A beginner surf camp Morocco trip is, for most first-timers, a quiet pre-arrival panic: will I be okay on day one? Behind that sits a queue of smaller worries — am I too old, am I too unfit, will I be the worst in the group, what if I can’t swim very well, what if the water is freezing, what if I hate it by Tuesday. Most surf-camp content online answers the easy questions and pretends the other ones don’t exist. This post is for the other ones.
We run a small beginner surf camp in Imsouane, on the Atlantic coast about two hours north of Agadir. We’ve walked hundreds of first-timers through their first week. What follows is what actually happens — the real rhythm, the real emotional arc, the things nobody warns you about. If you haven’t chosen a camp yet, read our seven questions to ask before you book first. If you want the category-level overview, the Morocco surf camp guide is the pillar post. For the basic mechanics of learning — how a foam board works, what pop-up drills look like — the International Surfing Association’s primer on what surfing actually is covers it in one read.
Day 0 at a beginner surf camp in Morocco: you arrive, you’re fed, you sleep
Your week starts, realistically, at Agadir Al Massira airport (AGA). Direct flights land from London, Manchester, Bristol, Dublin, Paris, Brussels, Amsterdam, Madrid, Barcelona, Milan, Berlin, Frankfurt, Düsseldorf, Zurich, Geneva. For most European buyers, it is a three-to-four-hour flight and you land in the late morning, late afternoon, or late evening depending on your airline.
If you want to decode the surf lingo before you arrive — “green wave”, “pop-up”, “inside”, “impact zone” — Surfer Today’s glossary of surfing terms is the cleanest reference we’ve found.

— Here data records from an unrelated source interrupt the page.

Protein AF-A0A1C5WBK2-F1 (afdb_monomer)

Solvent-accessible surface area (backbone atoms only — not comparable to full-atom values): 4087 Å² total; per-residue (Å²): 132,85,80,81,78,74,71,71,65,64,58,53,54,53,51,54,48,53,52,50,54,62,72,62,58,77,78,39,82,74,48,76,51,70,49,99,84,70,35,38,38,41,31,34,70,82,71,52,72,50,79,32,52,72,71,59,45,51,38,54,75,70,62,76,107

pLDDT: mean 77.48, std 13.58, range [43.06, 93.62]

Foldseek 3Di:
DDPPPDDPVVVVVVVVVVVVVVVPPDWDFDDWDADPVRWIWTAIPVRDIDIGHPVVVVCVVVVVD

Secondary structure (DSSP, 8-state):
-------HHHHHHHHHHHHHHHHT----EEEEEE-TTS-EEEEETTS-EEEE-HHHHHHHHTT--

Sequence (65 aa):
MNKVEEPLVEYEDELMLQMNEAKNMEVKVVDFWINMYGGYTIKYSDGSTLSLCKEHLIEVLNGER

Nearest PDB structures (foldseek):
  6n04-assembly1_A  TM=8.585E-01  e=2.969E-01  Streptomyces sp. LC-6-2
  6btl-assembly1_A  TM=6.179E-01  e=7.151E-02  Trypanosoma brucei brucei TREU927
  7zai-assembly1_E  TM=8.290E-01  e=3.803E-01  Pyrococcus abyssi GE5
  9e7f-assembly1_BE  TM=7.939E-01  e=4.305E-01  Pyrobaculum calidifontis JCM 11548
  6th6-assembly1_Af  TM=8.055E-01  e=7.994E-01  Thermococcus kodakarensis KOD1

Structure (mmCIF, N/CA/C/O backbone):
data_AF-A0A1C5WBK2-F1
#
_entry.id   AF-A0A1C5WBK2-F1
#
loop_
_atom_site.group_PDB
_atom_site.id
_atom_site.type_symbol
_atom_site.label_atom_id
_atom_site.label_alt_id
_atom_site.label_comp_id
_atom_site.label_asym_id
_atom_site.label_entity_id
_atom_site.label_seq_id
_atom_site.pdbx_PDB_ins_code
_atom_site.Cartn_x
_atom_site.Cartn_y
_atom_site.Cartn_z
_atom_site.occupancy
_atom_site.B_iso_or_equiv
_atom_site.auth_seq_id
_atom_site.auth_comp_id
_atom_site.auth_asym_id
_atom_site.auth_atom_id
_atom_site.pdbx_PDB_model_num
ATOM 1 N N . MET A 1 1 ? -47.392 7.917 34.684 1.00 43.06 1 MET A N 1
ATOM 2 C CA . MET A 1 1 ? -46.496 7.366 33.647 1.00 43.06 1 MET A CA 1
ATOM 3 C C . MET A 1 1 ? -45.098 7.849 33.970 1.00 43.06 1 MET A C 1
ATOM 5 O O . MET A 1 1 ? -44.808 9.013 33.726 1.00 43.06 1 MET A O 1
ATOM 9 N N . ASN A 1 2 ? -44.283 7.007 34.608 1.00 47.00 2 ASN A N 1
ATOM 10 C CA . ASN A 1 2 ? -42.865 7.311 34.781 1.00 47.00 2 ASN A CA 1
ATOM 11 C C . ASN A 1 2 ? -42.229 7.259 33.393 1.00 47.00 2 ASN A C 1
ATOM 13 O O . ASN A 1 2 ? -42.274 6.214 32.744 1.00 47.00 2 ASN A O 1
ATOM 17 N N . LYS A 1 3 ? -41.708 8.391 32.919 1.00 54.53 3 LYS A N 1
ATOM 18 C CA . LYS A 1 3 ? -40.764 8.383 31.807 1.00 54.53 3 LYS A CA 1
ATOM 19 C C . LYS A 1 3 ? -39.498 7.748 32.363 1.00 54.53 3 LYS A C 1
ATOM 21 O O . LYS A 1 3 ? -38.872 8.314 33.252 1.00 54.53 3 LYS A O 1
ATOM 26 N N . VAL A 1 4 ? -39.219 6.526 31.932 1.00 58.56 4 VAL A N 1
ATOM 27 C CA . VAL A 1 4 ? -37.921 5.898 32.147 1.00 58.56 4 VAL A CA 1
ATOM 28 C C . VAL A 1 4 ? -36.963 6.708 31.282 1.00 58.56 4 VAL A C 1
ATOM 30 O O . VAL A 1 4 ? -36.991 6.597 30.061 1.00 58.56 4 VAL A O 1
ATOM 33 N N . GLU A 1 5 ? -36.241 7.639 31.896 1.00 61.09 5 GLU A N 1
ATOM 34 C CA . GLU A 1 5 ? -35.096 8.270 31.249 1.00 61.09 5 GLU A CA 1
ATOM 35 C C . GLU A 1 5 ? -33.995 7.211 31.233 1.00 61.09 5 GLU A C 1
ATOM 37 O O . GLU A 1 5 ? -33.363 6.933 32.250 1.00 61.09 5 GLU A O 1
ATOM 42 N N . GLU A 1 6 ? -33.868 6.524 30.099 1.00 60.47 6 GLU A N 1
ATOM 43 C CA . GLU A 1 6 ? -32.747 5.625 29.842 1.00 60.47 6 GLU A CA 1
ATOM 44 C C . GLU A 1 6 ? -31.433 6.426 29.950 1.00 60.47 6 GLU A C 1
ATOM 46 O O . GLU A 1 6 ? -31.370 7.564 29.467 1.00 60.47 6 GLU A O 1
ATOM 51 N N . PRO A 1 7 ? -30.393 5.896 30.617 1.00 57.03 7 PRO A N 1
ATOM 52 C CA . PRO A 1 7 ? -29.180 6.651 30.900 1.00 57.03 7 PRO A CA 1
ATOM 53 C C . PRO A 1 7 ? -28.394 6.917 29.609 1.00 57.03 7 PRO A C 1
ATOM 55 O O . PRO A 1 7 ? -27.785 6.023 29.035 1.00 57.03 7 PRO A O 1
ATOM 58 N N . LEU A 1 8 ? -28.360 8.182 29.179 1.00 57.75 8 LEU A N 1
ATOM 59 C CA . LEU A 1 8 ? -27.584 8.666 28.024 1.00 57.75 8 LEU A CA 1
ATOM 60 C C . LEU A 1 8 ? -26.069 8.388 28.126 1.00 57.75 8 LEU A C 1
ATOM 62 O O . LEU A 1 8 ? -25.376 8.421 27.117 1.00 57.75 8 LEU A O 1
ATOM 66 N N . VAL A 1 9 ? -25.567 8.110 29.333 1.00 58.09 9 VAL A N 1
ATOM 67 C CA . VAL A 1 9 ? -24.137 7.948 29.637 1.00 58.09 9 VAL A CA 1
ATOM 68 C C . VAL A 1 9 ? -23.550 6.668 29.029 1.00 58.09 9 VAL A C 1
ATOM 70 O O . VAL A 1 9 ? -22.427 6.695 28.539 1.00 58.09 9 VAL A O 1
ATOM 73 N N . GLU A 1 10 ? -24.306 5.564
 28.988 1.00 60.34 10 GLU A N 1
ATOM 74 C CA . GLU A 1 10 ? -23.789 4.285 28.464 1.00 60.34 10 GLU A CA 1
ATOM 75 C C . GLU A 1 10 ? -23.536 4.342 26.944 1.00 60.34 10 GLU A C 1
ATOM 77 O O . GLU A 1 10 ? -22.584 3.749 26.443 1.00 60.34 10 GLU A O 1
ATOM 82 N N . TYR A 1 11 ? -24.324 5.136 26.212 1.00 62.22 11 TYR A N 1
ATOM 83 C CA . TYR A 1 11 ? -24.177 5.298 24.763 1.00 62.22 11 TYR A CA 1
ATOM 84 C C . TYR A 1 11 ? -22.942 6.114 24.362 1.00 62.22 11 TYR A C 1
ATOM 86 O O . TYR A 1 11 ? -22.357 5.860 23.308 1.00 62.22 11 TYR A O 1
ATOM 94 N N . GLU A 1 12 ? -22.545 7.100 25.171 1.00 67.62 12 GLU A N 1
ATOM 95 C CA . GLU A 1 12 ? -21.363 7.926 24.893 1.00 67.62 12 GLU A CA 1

You will be a little tense at arrival. This is normal. You collect your bag, walk past the taxi desk, and find the transfer driver holding a sign with your name on it. The drive to Imsouane is two hours up the coast — not the shorter Taghazout drive that most camps do. You will see Agadir’s long beach, then the road climbs into the argan forests, and about ninety minutes in you hit a switchback and the Bay appears below you. If you have been travelling since 5am it is an emotional moment. We have seen guests cry. (If you are weighing up the two regions, our Imsouane vs Taghazout comparison walks through why we are up here and not down there.)
You arrive at the camp, someone shows you to your room, you wash off the flight. Dinner is at 7:30. You will sit at a long table with people you have never met — the Monday starters who got here earlier, the Saturday-to-Saturday guests in their final dinner. It is awkward for about fifteen minutes and then it is not. There is something about sharing a first Moroccan tagine with strangers on a rooftop that shortcuts small talk faster than a week in a normal hotel. By 10pm you are in bed, a little jet-lagged, a little excited, and very asleep.
Day 1: Beach theory and your first paddle
You wake up around 7:30 — the light through the window does it, plus the roosters down by the fishing port. The first morning is the slowest because everything is unfamiliar: the coffee on the rooftop, the smell of Moroccan bread from the kitchen below, the rustle of wetsuits being laid out in the yard.
Breakfast around 8:30. Eggs, olives, bread, honey, yoghurt, mint tea, Moroccan pancakes called msemen. Eat. You will burn this off by 11.
9:30 is the forecast huddle. The head coach reads the swell chart out loud, explains what the wave will look like today in plain language (“small, clean, onshore by 1pm so we go out now”), and splits guests into groups by level. If you are a genuine first-timer, you go with the beginner instructor. If you have some experience, you go with the intermediate instructor. Nobody is sorted based on whether they said “intermediate” on the booking form and can actually paddle out — we sort based on what the instructor sees in the first 30 minutes of the session, and we move people up or down through the week as they progress.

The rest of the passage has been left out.